Thursday, March 6, 2008

Marketing Outsourcing - The cost vs. capability interplay

I have run marketing and communications departments for small and large organizations for over 15 years now and I cannot but agree with Professor Gail McGovern of the Harvard Business School when she says that 'few companies own all the marketing expertise they need'.

It is very easy to find low level tactical resources for your team - to run your trade shows, clean your databases, design your collateral or websites and track your marketing campaigns but as you go up the value chain to programs like thought leadership, new media strategies and CRM, the quality and availability of resources just dries up. So the perennial question that CMO organizations are faced with is 'what do we outsource?' and more importantly, 'why do we outsource?'. The answer more often than not lies in the interplay between cost and capability.

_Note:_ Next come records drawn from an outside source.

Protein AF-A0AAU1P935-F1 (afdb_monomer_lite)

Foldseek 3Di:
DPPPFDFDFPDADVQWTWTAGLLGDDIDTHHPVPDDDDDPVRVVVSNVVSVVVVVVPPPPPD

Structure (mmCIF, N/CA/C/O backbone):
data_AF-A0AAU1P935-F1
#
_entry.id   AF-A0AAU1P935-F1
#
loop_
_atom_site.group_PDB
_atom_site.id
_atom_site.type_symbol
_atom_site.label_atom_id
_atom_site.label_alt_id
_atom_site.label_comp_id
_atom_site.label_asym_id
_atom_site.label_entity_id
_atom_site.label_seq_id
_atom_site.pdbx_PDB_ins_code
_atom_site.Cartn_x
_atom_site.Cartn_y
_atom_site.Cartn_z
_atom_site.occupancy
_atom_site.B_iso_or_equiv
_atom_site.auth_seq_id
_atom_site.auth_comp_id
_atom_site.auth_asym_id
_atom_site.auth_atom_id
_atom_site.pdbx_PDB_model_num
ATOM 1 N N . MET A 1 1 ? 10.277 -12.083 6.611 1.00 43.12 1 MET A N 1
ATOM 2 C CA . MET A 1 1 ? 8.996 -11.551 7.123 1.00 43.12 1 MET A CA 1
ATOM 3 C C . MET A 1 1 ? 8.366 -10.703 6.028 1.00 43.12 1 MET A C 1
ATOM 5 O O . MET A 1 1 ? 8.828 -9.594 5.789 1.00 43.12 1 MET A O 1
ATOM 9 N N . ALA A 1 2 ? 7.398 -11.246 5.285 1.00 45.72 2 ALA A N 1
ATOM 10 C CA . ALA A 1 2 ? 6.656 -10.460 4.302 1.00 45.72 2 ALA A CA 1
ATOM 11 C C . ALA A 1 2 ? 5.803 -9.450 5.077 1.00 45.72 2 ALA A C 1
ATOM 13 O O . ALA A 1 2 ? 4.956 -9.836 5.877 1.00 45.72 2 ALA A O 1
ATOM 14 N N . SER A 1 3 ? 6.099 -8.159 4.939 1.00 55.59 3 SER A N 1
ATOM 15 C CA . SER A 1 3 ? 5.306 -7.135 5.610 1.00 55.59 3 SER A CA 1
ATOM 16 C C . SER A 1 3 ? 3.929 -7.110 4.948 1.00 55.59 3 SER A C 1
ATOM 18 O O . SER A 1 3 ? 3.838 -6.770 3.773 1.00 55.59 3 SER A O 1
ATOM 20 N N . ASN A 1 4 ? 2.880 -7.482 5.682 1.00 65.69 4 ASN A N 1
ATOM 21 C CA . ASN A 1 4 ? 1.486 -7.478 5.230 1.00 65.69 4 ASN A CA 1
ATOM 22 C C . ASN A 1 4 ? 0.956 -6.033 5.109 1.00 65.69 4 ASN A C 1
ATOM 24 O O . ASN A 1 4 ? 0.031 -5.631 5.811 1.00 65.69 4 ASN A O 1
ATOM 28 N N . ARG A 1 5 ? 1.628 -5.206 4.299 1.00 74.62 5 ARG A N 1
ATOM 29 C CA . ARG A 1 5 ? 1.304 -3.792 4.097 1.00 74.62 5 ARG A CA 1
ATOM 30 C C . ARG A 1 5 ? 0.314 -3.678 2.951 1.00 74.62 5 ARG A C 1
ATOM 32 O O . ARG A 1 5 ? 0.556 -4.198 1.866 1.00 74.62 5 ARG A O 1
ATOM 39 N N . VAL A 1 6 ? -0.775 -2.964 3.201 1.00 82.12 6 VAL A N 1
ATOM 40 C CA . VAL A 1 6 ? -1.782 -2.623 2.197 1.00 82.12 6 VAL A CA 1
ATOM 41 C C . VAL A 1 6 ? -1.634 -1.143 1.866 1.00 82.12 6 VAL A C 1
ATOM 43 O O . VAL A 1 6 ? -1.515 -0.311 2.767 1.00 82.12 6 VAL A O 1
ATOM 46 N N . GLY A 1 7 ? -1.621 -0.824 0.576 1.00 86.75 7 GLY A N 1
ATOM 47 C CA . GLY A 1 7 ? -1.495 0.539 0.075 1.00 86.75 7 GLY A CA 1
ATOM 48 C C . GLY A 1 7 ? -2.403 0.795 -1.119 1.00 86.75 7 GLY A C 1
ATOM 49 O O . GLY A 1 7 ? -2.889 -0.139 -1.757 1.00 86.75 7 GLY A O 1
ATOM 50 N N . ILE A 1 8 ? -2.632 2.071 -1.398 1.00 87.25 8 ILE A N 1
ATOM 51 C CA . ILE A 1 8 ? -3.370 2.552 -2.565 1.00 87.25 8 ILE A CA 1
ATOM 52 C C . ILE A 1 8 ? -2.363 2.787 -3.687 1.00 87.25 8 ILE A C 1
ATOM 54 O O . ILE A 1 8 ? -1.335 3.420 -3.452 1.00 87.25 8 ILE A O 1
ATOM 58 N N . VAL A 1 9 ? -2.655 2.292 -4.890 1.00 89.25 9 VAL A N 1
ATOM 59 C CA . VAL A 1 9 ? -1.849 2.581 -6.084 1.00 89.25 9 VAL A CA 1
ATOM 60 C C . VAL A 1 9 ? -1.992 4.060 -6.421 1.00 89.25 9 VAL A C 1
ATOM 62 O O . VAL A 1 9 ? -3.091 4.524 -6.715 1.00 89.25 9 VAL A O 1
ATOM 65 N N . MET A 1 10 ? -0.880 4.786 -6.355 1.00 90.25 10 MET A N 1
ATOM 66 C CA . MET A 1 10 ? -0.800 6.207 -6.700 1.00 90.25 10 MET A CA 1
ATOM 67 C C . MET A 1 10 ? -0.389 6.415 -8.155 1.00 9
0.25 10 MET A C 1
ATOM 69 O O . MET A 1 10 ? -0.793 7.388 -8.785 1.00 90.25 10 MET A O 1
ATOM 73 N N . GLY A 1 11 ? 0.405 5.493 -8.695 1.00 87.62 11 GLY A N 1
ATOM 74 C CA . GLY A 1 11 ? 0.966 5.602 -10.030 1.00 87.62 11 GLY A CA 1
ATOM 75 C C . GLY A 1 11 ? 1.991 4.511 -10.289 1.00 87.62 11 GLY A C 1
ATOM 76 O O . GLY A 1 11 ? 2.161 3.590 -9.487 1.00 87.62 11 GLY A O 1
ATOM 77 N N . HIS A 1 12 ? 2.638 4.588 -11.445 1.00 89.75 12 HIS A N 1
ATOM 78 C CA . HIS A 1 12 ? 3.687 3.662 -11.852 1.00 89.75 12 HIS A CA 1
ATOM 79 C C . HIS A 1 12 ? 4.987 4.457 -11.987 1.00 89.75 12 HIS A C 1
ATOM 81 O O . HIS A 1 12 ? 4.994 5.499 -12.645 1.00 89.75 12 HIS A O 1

Organizations either outsource for reasons of cost - because outsourcing makes better fiscal sense, gives them shared access to best practices and allows for better utlization and deployment of existing resources. The key interplay here being investing in organic capability building vs. outsourcing and hiring plans always seem to trail business growth. The other reason that drives outsourcing is capability (or lack of it) - quite often the right resources are hard to come by and we are saddled with well meaning, talented marketing managers who are lower down the learning curve, while business imperatives require our people to hit the ground running.

While marketing organizations have been pioneers in the space of outsourcing - and we have been doing this long before the days of IT or call center outsourcing, the maturity of outsourcing has been pretty low with a high reliance on traditional advertising or design firms who have clearly not been able to change with the times. The result - several CMO organizations continue to be under-leveraged and operate at sub-optimal efficiencies.

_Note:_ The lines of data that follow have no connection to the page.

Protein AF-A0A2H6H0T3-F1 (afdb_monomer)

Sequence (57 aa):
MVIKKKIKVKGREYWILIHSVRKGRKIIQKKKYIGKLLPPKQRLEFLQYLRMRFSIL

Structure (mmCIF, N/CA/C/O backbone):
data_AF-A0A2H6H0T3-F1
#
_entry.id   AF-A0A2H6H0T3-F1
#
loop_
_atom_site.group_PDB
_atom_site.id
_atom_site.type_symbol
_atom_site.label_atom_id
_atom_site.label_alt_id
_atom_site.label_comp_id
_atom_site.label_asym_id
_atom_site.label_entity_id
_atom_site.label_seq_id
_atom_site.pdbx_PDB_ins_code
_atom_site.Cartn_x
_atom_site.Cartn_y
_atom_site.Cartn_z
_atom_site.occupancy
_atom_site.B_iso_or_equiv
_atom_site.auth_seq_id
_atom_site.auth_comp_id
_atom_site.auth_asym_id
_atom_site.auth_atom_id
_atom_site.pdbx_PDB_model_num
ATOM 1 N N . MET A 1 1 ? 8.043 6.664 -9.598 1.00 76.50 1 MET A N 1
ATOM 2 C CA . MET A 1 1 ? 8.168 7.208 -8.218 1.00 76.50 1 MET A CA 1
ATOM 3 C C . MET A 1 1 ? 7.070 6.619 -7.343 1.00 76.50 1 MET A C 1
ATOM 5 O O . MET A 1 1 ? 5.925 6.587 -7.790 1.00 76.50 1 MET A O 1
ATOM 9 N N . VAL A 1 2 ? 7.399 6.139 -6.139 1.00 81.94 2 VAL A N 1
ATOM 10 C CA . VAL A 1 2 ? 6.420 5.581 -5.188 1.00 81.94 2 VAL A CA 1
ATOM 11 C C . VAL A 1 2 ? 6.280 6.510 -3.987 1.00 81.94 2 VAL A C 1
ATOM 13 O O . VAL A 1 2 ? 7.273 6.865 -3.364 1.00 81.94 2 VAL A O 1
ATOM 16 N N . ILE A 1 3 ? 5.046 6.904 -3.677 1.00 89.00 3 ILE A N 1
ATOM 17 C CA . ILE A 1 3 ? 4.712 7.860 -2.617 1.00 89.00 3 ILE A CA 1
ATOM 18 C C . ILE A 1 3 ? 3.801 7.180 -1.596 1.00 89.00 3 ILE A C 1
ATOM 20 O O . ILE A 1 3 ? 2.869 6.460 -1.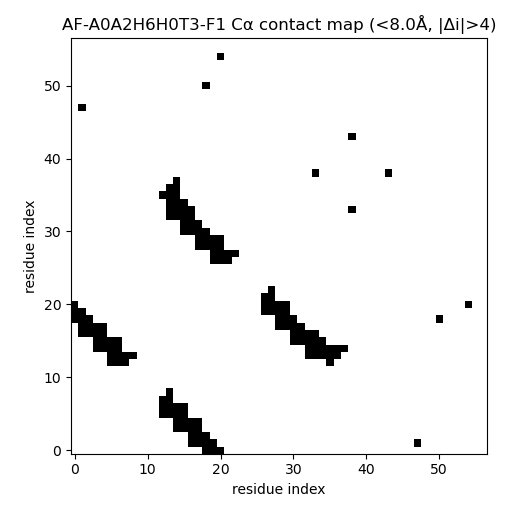965 1.00 89.00 3 ILE A O 1
ATOM 24 N N . LYS A 1 4 ? 4.053 7.435 -0.311 1.00 90.44 4 LYS A N 1
ATOM 25 C CA . LYS A 1 4 ? 3.171 7.058 0.800 1.00 90.44 4 LYS A CA 1
ATOM 26 C C . LYS A 1 4 ? 2.217 8.222 1.056 1.00 90.44 4 LYS A C 1
ATOM 28 O O . LYS A 1 4 ? 2.674 9.343 1.253 1.00 90.44 4 LYS A O 1
ATOM 33 N N . LYS A 1 5 ? 0.909 7.975 1.054 1.00 92.12 5 LYS A N 1
ATOM 34 C CA . LYS A 1 5 ? -0.100 9.010 1.316 1.00 92.12 5 LYS A CA 1
ATOM 35 C C . LYS A 1 5 ? -1.120 8.514 2.333 1.00 92.12 5 LYS A C 1
ATOM 37 O O . LYS A 1 5 ? -1.587 7.382 2.225 1.00 92.12 5 LYS A O 1
ATOM 42 N N . LYS A 1 6 ? -1.489 9.372 3.287 1.00 94.19 6 LYS A N 1
ATOM 43 C CA . LYS A 1 6 ? -2.676 9.166 4.120 1.00 94.19 6 LYS A CA 1
ATOM 44 C C . LYS A 1 6 ? -3.928 9.640 3.385 1.00 94.19 6 LYS A C 1
ATOM 46 O O . LYS A 1 6 ? -3.918 10.693 2.748 1.00 94.19 6 LYS A O 1
ATOM 51 N N . ILE A 1 7 ? -5.001 8.867 3.479 1.00 93.56 7 ILE A N 1
ATOM 52 C CA . ILE A 1 7 ? -6.335 9.220 2.989 1.00 93.56 7 ILE A CA 1
ATOM 53 C C . ILE A 1 7 ? -7.365 9.033 4.098 1.00 93.56 7 ILE A C 1
ATOM 55 O O . ILE A 1 7 ? -7.213 8.156 4.948 1.00 93.56 7 ILE A O 1
ATOM 59 N N . LYS A 1 8 ? -8.432 9.832 4.059 1.00 95.25 8 LYS A N 1
ATOM 60 C CA . LYS A 1 8 ? -9.577 9.705 4.962 1.00 95.25 8 LYS A CA 1
ATOM 61 C C . LYS A 1 8 ? -10.745 9.087 4.202 1.00 95.25 8 LYS A C 1
ATOM 63 O O . LYS A 1 8 ? -11.125 9.584 3.148 1.00 95.25 8 LYS A O 1
ATOM 68 N N . VAL A 1 9 ? -11.304 8.001 4.726 1.00 89.88 9 VAL A N 1
ATOM 69 C CA . VAL A 1 9 ? -12.474 7.317 4.157 1.00 89.88 9 VAL A CA 1
ATOM 70 C C . VAL A 1 9 ? -13.465 7.067 5.284 1.00 89.88 9 VAL A C 1
ATOM 72 O O . VAL A 1 9 ? -13.117 6.430 6.276 1.00 89.88 9 VAL A O 1
ATOM 75 N N . LYS A 1 10 ? -14.694 7.587 5.150 1.00 90.69 10 LYS A N 1
ATOM 76 C CA . LYS A 1 10 ? -15.765 7.461 6.161 1.00 90.69 10 LYS A CA 1
ATOM 77 C C . LYS A 1 10 ? -15.282 7.791 7.587 1.00 90.69 10 LYS A C 1
ATOM 79 O O . LYS A 1 10 ? -15.467 7.016 8.519 1.00 90.69 10 LYS A O 1
ATOM 84 N N . GLY A 1 11 ? -14.564 8.907 7.734 1.00 92.50 11 GLY A N 1
ATOM 85 C CA . GLY A 1 11 ? -14.035 9.364 9.025 1.00 92.50 11 GLY A CA 1
ATOM 86 C C . GLY A 1 11 ? -12.751 8.676 9.504 1.00 92.50 11 GLY A C 1
ATOM 87 O O . GLY A 1 11 ? -12.123 9.179 10.427 1.00 92.50 11 GLY A O 1
ATOM 88 N N . ARG A 1 12 ? -12.312 7.584 8.867 1.00 92.69 12 ARG A N 1
ATOM 89 C CA . ARG A 1 12 ? -11.135 6.802 9.277 1.00 92.69 12 ARG A CA 1
ATOM 90 C C . ARG A 1 12 ? -9.926 7.102 8.396 1.00 92.69 12 ARG A C 1
ATOM 92 O O . ARG A 1 12 ? -10.070 7.285 7.188 1.00 92.69 12 ARG A O 1
ATOM 99 N N . GLU A 1 13 ? -8.740 7.131 8.996 1.00 94.50 13 GLU A N 1
ATOM 100 C CA . GLU A 1 13 ? -7.477 7.325 8.279 1.00 94.50 13 GLU A CA 1
ATOM 101 C C . GLU A 1 13 ? -6.869 6.005 7.811 1.00 94.50 13 GLU A C 1
ATOM 103 O O . GLU A 1 13 ? -6.872 4.998 8.524 1.00 94.50 13 GLU A O 1
ATOM 108 N N . TYR A 1 14 ? -6.304 6.035 6.608 1.00 93.38 14 TYR A N 1
ATOM 109 C CA . TYR A 1 14 ? -5.661 4.893 5.984 1.00 93.38 14 TYR A CA 1
ATOM 110 C C . TYR A 1 14 ? -4.435 5.304 5.187 1.00 93.38 14 TYR A C 1
ATOM 112 O O . TYR A 1 14 ? -4.391 6.376 4.587 1.00 93.38 14 TYR A O 1
ATOM 120 N N . TRP A 1 15 ? -3.468 4.403 5.107 1.00 94.00 15 TRP A N 1
ATOM 121 C CA . TRP A 1 15 ? -2.301 4.539 4.258 1.00 94.00 15 TRP A CA 1
ATOM 122 C C . TRP A 1 15 ? -2.522 3.886 2.898 1.00 94.00 15 TRP A C 1
ATOM 124 O O . TRP A 1 15 ? -3.004 2.754 2.785 1.00 94.00 15 TRP A O 1
ATOM 134 N N . ILE A 1 16 ? -2.103 4.598 1.855 1.00 92.44 16 ILE A N 1
ATOM 135 C CA . ILE A 1 16 ? -2.015 4.096 0.487 1.00 92.44 16 ILE A CA 1
ATOM 136 C C . ILE A 1 16 ? -0.607 4.312 -0.075 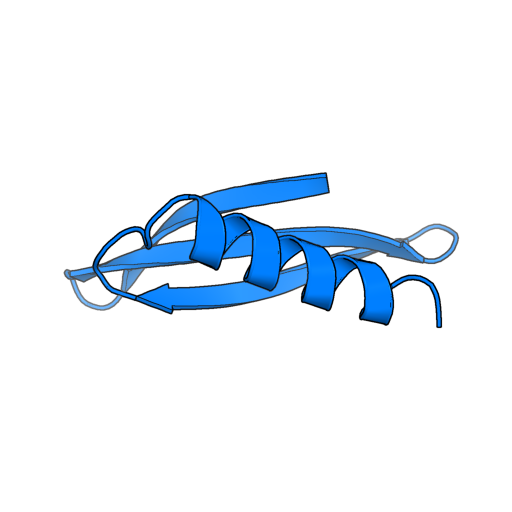1.00 92.44 16 ILE A C 1
ATOM 138 O O . ILE A 1 16 ? 0.062 5.299 0.239 1.00 92.44 16 ILE A O 1
ATOM 142 N N . LEU A 1 17 ? -0.172 3.396 -0.941 1.00 90.81 17 LEU A N 1
ATOM 143 C CA . LEU A 1 17 ? 0.963 3.607 -1.838 1.00 90.81 17 LEU A CA 1
ATOM 144 C C . LEU A 1 17 ? 0.446 4.082 -3.188 1.00 90.81 17 LEU A C 1
ATOM 146 O O . LEU A 1 17 ? -0.481 3.494 -3.748 1.00 90.81 17 LEU A O 1
ATOM 150 N N . ILE A 1 18 ? 1.079 5.114 -3.728 1.00 90.31 18 ILE A N 1
ATOM 151 C CA . ILE A 1 18 ? 0.817 5.629 -5.068 1.00 90.31 18 ILE A CA 1
ATOM 152 C C . ILE A 1 18 ? 2.083 5.424 -5.887 1.00 90.31 18 ILE A C 1
ATOM 154 O O . ILE A 1 18 ? 3.124 5.989 -5.567 1.00 90.31 18 ILE A O 1
ATOM 158 N N . HIS A 1 19 ? 1.995 4.613 -6.937 1.00 88.19 19 HIS A N 1
ATOM 159 C CA . HIS A 1 19 ? 3.062 4.427 -7.908 1.00 88.19 19 HIS A CA 1
ATOM 160 C C . HIS A 1 19 ? 2.697 5.133 -9.214 1.00 88.19 19 HIS A C 1
ATOM 162 O O . HIS A 1 19 ? 1.785 4.701 -9.919 1.00 88.19 19 HIS A O 1
ATOM 168 N N . SER A 1 20 ? 3.417 6.204 -9.540 1.00 88.19 20 SER A N 1
ATOM 169 C CA . SER A 1 20 ? 3.289 6.896 -10.825 1.00 88.19 20 SER A CA 1
ATOM 170 C C . SER A 1 20 ? 4.259 6.294 -11.838 1.00 88.19 20 SER A C 1
ATOM 172 O O . SER A 1 20 ? 5.472 6.305 -11.602 1.00 88.19 20 SER A O 1
ATOM 174 N N . VAL A 1 21 ? 3.714 5.797 -12.950 1.00 86.56 21 VAL A N 1
ATOM 175 C CA . VAL A 1 21 ? 4.442 5.186 -14.070 1.00 86.56 21 VAL A CA 1
ATOM 176 C C . VAL A 1 21 ? 4.139 5.980 -15.335 1.00 86.56 21 VAL A C 1
ATOM 178 O O . VAL A 1 21 ? 2.980 6.290 -15.612 1.00 86.56 21 VAL A O 1
ATOM 181 N N . ARG A 1 22 ? 5.166 6.313 -16.117 1.00 87.12 22 ARG A N 1
ATOM 182 C CA . ARG A 1 22 ? 4.989 6.958 -17.421 1.00 87.12 22 ARG A CA 1
ATOM 183 C C . ARG A 1 22 ? 4.765 5.882 -18.480 1.00 87.12 22 ARG A C 1
ATOM 185 O O . ARG A 1 22 ? 5.569 4.967 -18.595 1.00 87.12 22 ARG A O 1
ATOM 192 N N . LYS A 1 23 ? 3.679 5.992 -19.242 1.00 87.25 23 LYS A N 1
ATOM 193 C CA . LYS A 1 23 ? 3.382 5.128 -20.390 1.00 87.25 23 LYS A CA 1
ATOM 194 C C . LYS A 1 23 ? 3.251 6.016 -21.625 1.00 87.25 23 LYS A C 1
ATOM 196 O O . LYS A 1 23 ? 2.222 6.660 -21.839 1.00 87.25 23 LYS A O 1
ATOM 201 N N . GLY A 1 24 ? 4.342 6.116 -22.384 1.00 88.88 24 GLY A N 1
ATOM 202 C CA . GLY A 1 24 ? 4.476 7.059 -23.495 1.00 88.88 24 GLY A CA 1
ATOM 203 C C . GLY A 1 24 ? 4.309 8.514 -23.038 1.00 88.88 24 GLY A C 1
ATOM 204 O O . GLY A 1 24 ? 5.048 9.009 -22.182 1.00 88.88 24 GLY A O 1
ATOM 205 N N . ARG A 1 25 ? 3.305 9.204 -23.594 1.00 92.06 25 ARG A N 1
ATOM 206 C CA . ARG A 1 25 ? 2.978 10.602 -23.254 1.00 92.06 25 ARG A CA 1
ATOM 207 C C . ARG A 1 25 ? 2.087 10.756 -22.015 1.00 92.06 25 ARG A C 1
ATOM 209 O O . ARG A 1 25 ? 1.862 11.878 -21.579 1.00 92.06 25 ARG A O 1
ATOM 216 N N . LYS A 1 26 ? 1.579 9.661 -21.439 1.00 91.81 26 LYS A N 1
ATOM 217 C CA . LYS A 1 26 ? 0.650 9.694 -20.297 1.00 91.81 26 LYS A CA 1
ATOM 218 C C . LYS A 1 26 ? 1.340 9.259 -19.003 1.00 91.81 26 LYS A C 1
ATOM 220 O O . LYS A 1 26 ? 2.246 8.425 -19.017 1.00 91.81 26 LYS A O 1
ATOM 225 N N . ILE A 1 27 ? 0.874 9.787 -17.871 1.00 89.69 27 ILE A N 1
ATOM 226 C CA . ILE A 1 27 ? 1.260 9.329 -16.529 1.00 89.69 27 ILE A CA 1
ATOM 227 C C . ILE A 1 27 ? 0.095 8.528 -15.952 1.00 89.69 27 ILE A C 1
ATOM 229 O O . ILE A 1 27 ? -1.010 9.043 -15.806 1.00 89.69 27 ILE A O 1
ATOM 233 N N . ILE A 1 28 ? 0.344 7.265 -15.615 1.00 89.06 28 ILE A N 1
ATOM 234 C CA . ILE A 1 28 ? -0.630 6.367 -14.996 1.00 89.06 28 ILE A CA 1
ATOM 235 C C . ILE A 1 28 ? -0.282 6.227 -13.517 1.00 89.06 28 ILE A C 1
ATOM 237 O O . ILE A 1 28 ? 0.833 5.845 -13.159 1.00 89.06 28 ILE A O 1
ATOM 241 N N . GLN A 1 29 ? -1.252 6.503 -12.647 1.00 89.12 29 GLN A N 1
ATOM 242 C CA . GLN A 1 29 ? -1.102 6.323 -11.206 1.00 89.12 29 GLN A CA 1
ATOM 243 C C . GLN A 1 29 ? -1.736 5.008 -10.760 1.00 89.12 29 GLN A C 1
ATOM 245 O O . GLN A 1 29 ? -2.955 4.851 -10.771 1.00 89.12 29 GLN A O 1
ATOM 250 N N . LYS A 1 30 ? -0.910 4.068 -10.304 1.00 87.38 30 LYS A N 1
ATOM 251 C CA . LYS A 1 30 ? -1.360 2.817 -9.695 1.00 87.38 30 LYS A CA 1
ATOM 252 C C . LYS A 1 30 ? -1.406 2.988 -8.174 1.00 87.38 30 LYS A C 1
ATOM 254 O O . LYS A 1 30 ? -0.372 3.191 -7.540 1.00 87.38 30 LYS A O 1
ATOM 259 N N . LYS A 1 31 ? -2.593 2.887 -7.571 1.00 88.62 31 LYS A N 1
ATOM 260 C CA . LYS A 1 31 ? -2.786 3.006 -6.113 1.00 88.62 31 LYS A CA 1
ATOM 261 C C . LYS A 1 31 ? -2.859 1.617 -5.468 1.00 88.62 31 LYS A C 1
ATOM 263 O O . LYS A 1 31 ? -3.274 0.653 -6.112 1.00 88.62 31 LYS A O 1
ATOM 268 N N . LYS A 1 32 ? -2.415 1.481 -4.219 1.00 87.38 32 LYS A N 1
ATOM 269 C CA . LYS A 1 32 ? -2.593 0.266 -3.411 1.00 87.38 32 LYS A CA 1
ATOM 270 C C . LYS A 1 32 ? -2.913 0.645 -1.974 1.00 87.38 32 LYS A C 1
ATOM 272 O O . LYS A 1 32 ? -2.190 1.431 -1.370 1.00 87.38 32 LYS A O 1
ATOM 277 N N . TYR A 1 33 ? -3.979 0.060 -1.447 1.00 89.25 33 TYR A N 1
ATOM 278 C CA . TYR A 1 33 ? -4.317 0.158 -0.038 1.00 89.25 33 TYR A CA 1
ATOM 279 C C . TYR A 1 33 ? -3.309 -0.620 0.808 1.00 89.25 33 TYR A C 1
ATOM 281 O O . TYR A 1 33 ? -2.946 -1.744 0.458 1.00 89.25 33 TYR A O 1
ATOM 289 N N . ILE A 1 34 ? -2.843 -0.002 1.892 1.00 88.50 34 ILE A N 1
ATOM 290 C CA . ILE A 1 34 ? -1.888 -0.613 2.813 1.00 88.50 34 ILE A CA 1
ATOM 291 C C . ILE A 1 34 ? -2.566 -1.039 4.118 1.00 88.50 34 ILE A C 1
ATOM 293 O O . ILE A 1 34 ? -2.269 -2.112 4.631 1.00 88.50 34 ILE A O 1
ATOM 297 N N . GLY A 1 35 ? -3.467 -0.212 4.652 1.00 88.56 35 GLY A N 1
ATOM 298 C CA . GLY A 1 35 ? -4.077 -0.448 5.960 1.00 88.56 35 GLY A CA 1
ATOM 299 C C . GLY A 1 35 ? -4.247 0.831 6.770 1.00 88.56 35 GLY A C 1
ATOM 300 O O . GLY A 1 35 ? -3.971 1.928 6.290 1.0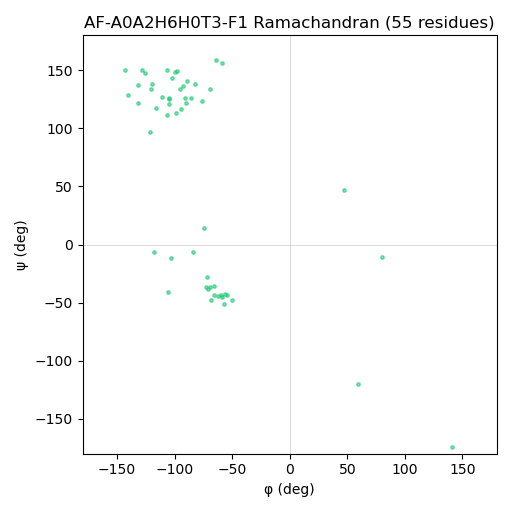0 88.56 35 GLY A O 1
ATOM 301 N N . LYS A 1 36 ? -4.694 0.688 8.021 1.00 91.12 36 LYS A N 1
ATOM 302 C CA . LYS A 1 36 ? -4.746 1.792 9.000 1.00 91.12 36 LYS A CA 1
ATOM 303 C C . LYS A 1 36 ? -3.354 2.180 9.508 1.00 91.12 36 LYS A C 1
ATOM 305 O O . LYS A 1 36 ? -3.078 3.353 9.726 1.00 91.12 36 LYS A O 1
ATOM 310 N N . LEU A 1 37 ? -2.479 1.189 9.670 1.00 89.38 37 LEU A N 1
ATOM 311 C CA . LEU A 1 37 ? -1.113 1.365 10.149 1.00 89.38 37 LEU A CA 1
ATOM 312 C C . LEU A 1 37 ? -0.133 1.363 8.980 1.00 89.38 37 LEU A C 1
ATOM 314 O O . LEU A 1 37 ? -0.353 0.690 7.969 1.00 89.38 37 LEU A O 1
ATOM 318 N N . LEU A 1 38 ? 0.952 2.118 9.132 1.00 86.19 38 LEU A N 1
ATOM 319 C CA . LEU A 1 38 ? 2.055 2.064 8.190 1.00 86.19 38 LEU A CA 1
ATOM 320 C C . LEU A 1 38 ? 2.863 0.780 8.467 1.00 86.19 38 LEU A C 1
ATOM 322 O O . LEU A 1 38 ? 3.307 0.593 9.597 1.00 86.19 38 LEU A O 1
ATOM 326 N N . PRO A 1 39 ? 3.056 -0.111 7.481 1.00 86.69 39 PRO A N 1
ATOM 327 C CA . PRO A 1 39 ? 3.831 -1.326 7.669 1.00 86.69 39 PRO A CA 1
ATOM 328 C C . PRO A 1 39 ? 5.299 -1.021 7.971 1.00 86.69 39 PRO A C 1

Clearly, the answer is in looking at your marketing department as any other business function and splice it into a group of well defined processes that lead to measurable outcomes. Once that is done, the rest is easy - each process can now be evaluated on the basis of cost and resource intensity and strategic relevance and a few processes that are core to the business should be retained in-house and the rest outsourced to a vendor or a location where it can be best done.

So how does the CMO organization decide what they should in-source and what they should outsource and where? I have a 'marketing investment matrix' that I have developed that could serve as a useful little tool for this - more about that later!